• [Task directions]
In the entries below, the lines from the one with "ATOM 92 C CA" through the one with "ATOM 125 C C" are to be copied exactly; both ends count.

• [Provided information]
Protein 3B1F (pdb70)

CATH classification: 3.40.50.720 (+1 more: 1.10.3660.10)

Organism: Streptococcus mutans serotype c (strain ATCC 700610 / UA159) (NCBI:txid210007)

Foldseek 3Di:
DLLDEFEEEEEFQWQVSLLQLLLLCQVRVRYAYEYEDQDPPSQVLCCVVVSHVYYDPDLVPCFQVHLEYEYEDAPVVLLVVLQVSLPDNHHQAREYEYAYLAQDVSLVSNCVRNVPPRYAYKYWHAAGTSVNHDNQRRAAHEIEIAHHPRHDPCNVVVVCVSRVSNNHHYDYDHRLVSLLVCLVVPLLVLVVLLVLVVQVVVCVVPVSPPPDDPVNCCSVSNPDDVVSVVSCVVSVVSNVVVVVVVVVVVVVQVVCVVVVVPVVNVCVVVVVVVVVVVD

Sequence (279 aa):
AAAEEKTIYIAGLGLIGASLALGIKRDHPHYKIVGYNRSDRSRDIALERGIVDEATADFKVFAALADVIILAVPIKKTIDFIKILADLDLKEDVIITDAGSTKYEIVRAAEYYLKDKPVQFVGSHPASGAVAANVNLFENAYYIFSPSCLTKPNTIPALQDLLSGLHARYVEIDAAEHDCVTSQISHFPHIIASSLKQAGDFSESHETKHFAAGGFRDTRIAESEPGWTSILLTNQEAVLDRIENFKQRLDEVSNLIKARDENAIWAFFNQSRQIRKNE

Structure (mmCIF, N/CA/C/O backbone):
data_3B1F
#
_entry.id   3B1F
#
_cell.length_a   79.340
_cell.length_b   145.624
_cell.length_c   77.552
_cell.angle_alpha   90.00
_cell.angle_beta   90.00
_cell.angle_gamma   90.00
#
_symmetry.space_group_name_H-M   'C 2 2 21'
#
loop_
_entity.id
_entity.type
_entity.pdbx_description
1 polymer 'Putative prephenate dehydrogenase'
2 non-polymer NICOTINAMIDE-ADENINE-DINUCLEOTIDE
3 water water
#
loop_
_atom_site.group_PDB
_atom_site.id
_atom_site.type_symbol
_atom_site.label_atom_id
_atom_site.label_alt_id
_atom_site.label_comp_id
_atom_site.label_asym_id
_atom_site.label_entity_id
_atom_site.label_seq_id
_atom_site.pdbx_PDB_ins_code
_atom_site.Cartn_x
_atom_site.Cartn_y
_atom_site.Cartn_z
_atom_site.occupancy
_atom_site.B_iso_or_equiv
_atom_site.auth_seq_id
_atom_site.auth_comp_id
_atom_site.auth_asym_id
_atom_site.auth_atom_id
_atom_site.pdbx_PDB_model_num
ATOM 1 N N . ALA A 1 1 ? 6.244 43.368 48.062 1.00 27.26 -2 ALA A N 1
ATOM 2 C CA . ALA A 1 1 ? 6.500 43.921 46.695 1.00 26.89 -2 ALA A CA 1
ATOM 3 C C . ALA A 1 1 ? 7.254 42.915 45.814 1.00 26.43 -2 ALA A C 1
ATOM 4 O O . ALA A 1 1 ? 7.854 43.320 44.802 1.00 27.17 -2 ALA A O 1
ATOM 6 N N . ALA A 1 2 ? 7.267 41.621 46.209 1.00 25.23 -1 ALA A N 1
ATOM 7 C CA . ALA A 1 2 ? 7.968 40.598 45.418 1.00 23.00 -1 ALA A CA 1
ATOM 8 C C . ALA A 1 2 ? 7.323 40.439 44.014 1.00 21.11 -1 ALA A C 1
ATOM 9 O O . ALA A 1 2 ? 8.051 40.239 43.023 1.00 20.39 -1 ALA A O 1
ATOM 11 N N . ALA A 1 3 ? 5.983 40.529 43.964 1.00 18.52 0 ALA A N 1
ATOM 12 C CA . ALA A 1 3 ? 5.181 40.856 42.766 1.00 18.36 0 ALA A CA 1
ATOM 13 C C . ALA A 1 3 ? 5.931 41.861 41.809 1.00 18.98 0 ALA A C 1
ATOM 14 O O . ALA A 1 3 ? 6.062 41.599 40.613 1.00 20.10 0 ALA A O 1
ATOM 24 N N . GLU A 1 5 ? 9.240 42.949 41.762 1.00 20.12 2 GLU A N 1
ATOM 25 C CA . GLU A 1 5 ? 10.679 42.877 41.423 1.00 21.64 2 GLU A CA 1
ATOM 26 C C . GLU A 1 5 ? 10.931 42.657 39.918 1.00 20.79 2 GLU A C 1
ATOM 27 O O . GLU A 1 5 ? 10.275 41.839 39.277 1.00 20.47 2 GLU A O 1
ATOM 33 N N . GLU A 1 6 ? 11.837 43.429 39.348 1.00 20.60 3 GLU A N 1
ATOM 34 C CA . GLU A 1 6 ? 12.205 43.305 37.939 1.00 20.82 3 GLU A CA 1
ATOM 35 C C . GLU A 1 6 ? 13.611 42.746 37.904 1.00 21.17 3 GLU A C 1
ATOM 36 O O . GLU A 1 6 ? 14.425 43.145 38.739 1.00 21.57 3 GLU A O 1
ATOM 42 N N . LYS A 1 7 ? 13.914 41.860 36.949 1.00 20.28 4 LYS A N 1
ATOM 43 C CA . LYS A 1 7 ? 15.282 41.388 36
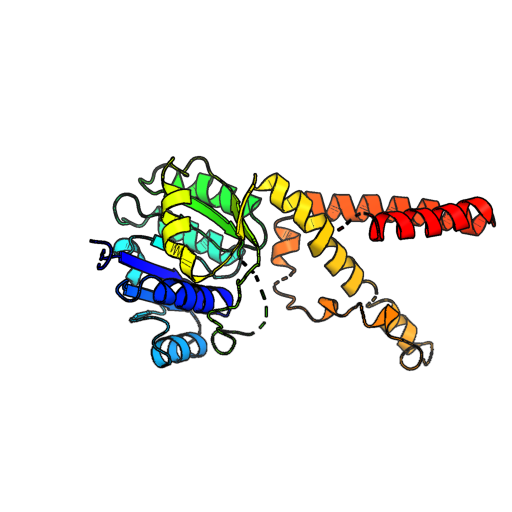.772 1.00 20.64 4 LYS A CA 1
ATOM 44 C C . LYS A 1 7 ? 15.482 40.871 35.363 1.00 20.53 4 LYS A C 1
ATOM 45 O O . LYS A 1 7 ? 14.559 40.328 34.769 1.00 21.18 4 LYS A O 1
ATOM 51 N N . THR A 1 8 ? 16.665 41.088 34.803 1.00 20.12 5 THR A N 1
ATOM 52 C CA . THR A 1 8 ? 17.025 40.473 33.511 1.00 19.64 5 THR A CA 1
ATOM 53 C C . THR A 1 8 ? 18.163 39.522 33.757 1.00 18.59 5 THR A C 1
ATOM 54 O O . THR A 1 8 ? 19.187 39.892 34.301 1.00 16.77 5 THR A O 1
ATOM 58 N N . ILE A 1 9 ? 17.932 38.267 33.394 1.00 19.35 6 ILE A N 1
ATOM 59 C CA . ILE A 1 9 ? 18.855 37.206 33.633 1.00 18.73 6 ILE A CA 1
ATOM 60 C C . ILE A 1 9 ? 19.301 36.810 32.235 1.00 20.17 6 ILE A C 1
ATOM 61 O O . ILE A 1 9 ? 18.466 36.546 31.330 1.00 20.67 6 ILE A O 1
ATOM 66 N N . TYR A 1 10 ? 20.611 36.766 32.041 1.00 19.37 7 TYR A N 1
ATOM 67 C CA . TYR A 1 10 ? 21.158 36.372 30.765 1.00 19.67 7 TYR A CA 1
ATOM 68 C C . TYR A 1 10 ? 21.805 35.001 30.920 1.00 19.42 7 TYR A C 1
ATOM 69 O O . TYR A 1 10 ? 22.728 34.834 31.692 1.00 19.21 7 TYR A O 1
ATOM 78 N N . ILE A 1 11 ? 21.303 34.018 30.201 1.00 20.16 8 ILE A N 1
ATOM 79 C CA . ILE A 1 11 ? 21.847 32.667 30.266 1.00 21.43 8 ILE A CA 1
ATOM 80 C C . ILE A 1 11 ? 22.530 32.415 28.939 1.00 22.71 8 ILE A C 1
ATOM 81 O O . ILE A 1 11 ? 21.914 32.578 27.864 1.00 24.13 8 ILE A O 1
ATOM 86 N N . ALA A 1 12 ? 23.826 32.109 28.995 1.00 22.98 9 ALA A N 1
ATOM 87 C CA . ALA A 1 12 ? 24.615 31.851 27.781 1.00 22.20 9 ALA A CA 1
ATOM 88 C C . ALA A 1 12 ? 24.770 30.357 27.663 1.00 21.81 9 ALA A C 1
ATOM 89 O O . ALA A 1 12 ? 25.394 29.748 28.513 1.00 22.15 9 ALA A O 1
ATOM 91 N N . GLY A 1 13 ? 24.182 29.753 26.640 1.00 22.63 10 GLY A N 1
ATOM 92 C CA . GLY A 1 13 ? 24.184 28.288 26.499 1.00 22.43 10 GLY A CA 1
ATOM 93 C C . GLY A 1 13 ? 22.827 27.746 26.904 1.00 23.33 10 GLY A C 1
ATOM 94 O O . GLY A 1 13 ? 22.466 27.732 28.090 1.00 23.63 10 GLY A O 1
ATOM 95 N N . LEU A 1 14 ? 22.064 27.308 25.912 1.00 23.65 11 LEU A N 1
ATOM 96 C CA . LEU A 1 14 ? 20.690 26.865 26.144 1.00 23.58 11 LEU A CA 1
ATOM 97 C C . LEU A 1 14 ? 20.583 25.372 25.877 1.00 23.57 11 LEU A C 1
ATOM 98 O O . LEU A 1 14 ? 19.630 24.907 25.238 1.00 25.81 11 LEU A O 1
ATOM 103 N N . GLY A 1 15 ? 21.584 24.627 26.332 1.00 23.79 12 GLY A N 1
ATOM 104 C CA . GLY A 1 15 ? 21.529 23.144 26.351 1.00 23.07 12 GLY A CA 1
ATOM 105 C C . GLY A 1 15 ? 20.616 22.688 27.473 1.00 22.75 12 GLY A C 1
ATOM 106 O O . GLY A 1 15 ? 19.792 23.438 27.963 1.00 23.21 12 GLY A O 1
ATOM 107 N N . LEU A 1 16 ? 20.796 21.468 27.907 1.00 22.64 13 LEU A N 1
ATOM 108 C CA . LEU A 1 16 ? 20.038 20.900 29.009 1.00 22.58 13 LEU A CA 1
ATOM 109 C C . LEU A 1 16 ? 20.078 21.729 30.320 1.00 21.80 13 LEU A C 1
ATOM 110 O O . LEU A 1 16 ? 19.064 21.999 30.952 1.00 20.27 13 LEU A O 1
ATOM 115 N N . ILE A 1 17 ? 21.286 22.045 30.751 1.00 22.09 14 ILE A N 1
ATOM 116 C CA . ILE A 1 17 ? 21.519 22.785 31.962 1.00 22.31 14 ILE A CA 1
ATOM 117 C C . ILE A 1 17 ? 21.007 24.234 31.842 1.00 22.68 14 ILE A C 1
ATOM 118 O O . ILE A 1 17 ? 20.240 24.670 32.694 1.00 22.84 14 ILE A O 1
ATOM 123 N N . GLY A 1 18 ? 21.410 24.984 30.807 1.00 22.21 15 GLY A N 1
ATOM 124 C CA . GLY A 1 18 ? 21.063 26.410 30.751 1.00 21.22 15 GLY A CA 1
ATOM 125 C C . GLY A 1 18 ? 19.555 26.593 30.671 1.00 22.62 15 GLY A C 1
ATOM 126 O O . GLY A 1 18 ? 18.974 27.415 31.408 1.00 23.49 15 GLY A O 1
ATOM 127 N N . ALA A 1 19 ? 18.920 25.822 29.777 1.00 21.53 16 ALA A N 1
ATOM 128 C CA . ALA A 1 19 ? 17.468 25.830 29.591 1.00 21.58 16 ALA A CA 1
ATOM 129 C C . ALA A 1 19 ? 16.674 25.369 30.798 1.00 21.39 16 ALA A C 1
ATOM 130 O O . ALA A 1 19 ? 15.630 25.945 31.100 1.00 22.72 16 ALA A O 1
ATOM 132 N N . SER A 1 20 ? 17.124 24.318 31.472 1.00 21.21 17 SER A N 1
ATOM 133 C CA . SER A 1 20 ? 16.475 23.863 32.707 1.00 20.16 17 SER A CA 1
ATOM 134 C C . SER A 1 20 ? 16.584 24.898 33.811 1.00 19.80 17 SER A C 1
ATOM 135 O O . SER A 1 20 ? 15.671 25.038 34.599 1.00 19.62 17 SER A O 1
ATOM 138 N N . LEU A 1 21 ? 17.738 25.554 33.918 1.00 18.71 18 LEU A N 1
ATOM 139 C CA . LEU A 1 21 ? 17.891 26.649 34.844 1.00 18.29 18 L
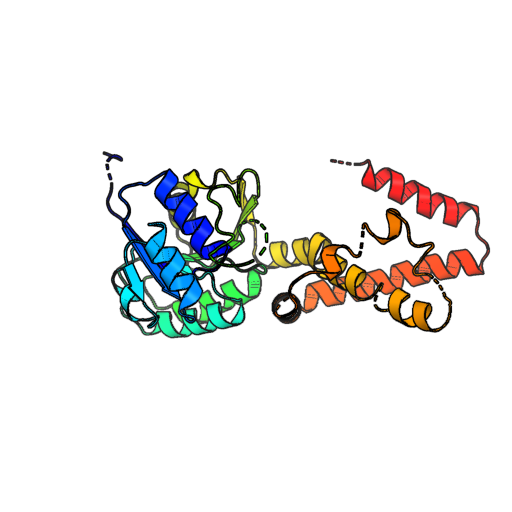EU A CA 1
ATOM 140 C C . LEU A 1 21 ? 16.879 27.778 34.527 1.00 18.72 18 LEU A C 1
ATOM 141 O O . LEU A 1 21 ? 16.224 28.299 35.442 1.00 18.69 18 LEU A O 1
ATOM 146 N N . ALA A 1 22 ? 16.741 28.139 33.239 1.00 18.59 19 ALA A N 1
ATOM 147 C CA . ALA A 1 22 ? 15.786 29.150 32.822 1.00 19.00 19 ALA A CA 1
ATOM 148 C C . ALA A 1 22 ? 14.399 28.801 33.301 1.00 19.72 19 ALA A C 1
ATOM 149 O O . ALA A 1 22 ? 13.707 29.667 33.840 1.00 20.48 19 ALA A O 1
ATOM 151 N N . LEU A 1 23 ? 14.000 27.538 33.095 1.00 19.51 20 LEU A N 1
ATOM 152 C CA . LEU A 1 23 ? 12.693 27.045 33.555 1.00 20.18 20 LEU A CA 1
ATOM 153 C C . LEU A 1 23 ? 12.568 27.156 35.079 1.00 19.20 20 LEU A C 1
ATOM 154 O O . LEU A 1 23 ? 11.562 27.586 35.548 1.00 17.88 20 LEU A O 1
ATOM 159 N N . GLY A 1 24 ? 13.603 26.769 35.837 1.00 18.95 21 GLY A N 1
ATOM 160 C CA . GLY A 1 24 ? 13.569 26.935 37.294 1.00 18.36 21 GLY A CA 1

• [Result of this task]
ATOM 92 C CA . GLY A 1 13 ? 24.184 28.288 26.499 1.00 22.43 10 GLY A CA 1
ATOM 93 C C . GLY A 1 13 ? 22.827 27.746 26.904 1.00 23.33 10 GLY A C 1
ATOM 94 O O . GLY A 1 13 ? 22.466 27.732 28.090 1.00 23.63 10 GLY A O 1
ATOM 95 N N . LEU A 1 14 ? 22.064 27.308 25.912 1.00 23.65 11 LEU A N 1
ATOM 96 C CA . LEU A 1 14 ? 20.690 26.865 26.144 1.00 23.58 11 LEU A CA 1
ATOM 97 C C . LEU A 1 14 ? 20.583 25.372 25.877 1.00 23.57 11 LEU A C 1
ATOM 98 O O . LEU A 1 14 ? 19.630 24.907 25.238 1.00 25.81 11 LEU A O 1
ATOM 103 N N . GLY A 1 15 ? 21.584 24.627 26.332 1.00 23.79 12 GLY A N 1
ATOM 104 C CA . GLY A 1 15 ? 21.529 23.144 26.351 1.00 23.07 12 GLY A CA 1
ATOM 105 C C . GLY A 1 15 ? 20.616 22.688 27.473 1.00 22.75 12 GLY A C 1
ATOM 106 O O . GLY A 1 15 ? 19.792 23.438 27.963 1.00 23.21 12 GLY A O 1
ATOM 107 N N . LEU A 1 16 ? 20.796 21.468 27.907 1.00 22.64 13 LEU A N 1
ATOM 108 C CA . LEU A 1 16 ? 20.038 20.900 29.009 1.00 22.58 13 LEU A CA 1
ATOM 109 C C . LEU A 1 16 ? 20.078 21.729 30.320 1.00 21.80 13 LEU A C 1
ATOM 110 O O . LEU A 1 16 ? 19.064 21.999 30.952 1.00 20.27 13 LEU A O 1
ATOM 115 N N . ILE A 1 17 ? 21.286 22.045 30.751 1.00 22.09 14 ILE A N 1
ATOM 116 C CA . ILE A 1 17 ? 21.519 22.785 31.962 1.00 22.31 14 ILE A CA 1
ATOM 117 C C . ILE A 1 17 ? 21.007 24.234 31.842 1.00 22.68 14 ILE A C 1
ATOM 118 O O . ILE A 1 17 ? 20.240 24.670 32.694 1.00 22.84 14 ILE A O 1
ATOM 123 N N . GLY A 1 18 ? 21.410 24.984 30.807 1.00 22.21 15 GLY A N 1
ATOM 124 C CA . GLY A 1 18 ? 21.063 26.410 30.751 1.00 21.22 15 GLY A CA 1
ATOM 125 C C . GLY A 1 18 ? 19.555 26.593 30.671 1.00 22.62 15 GLY A C 1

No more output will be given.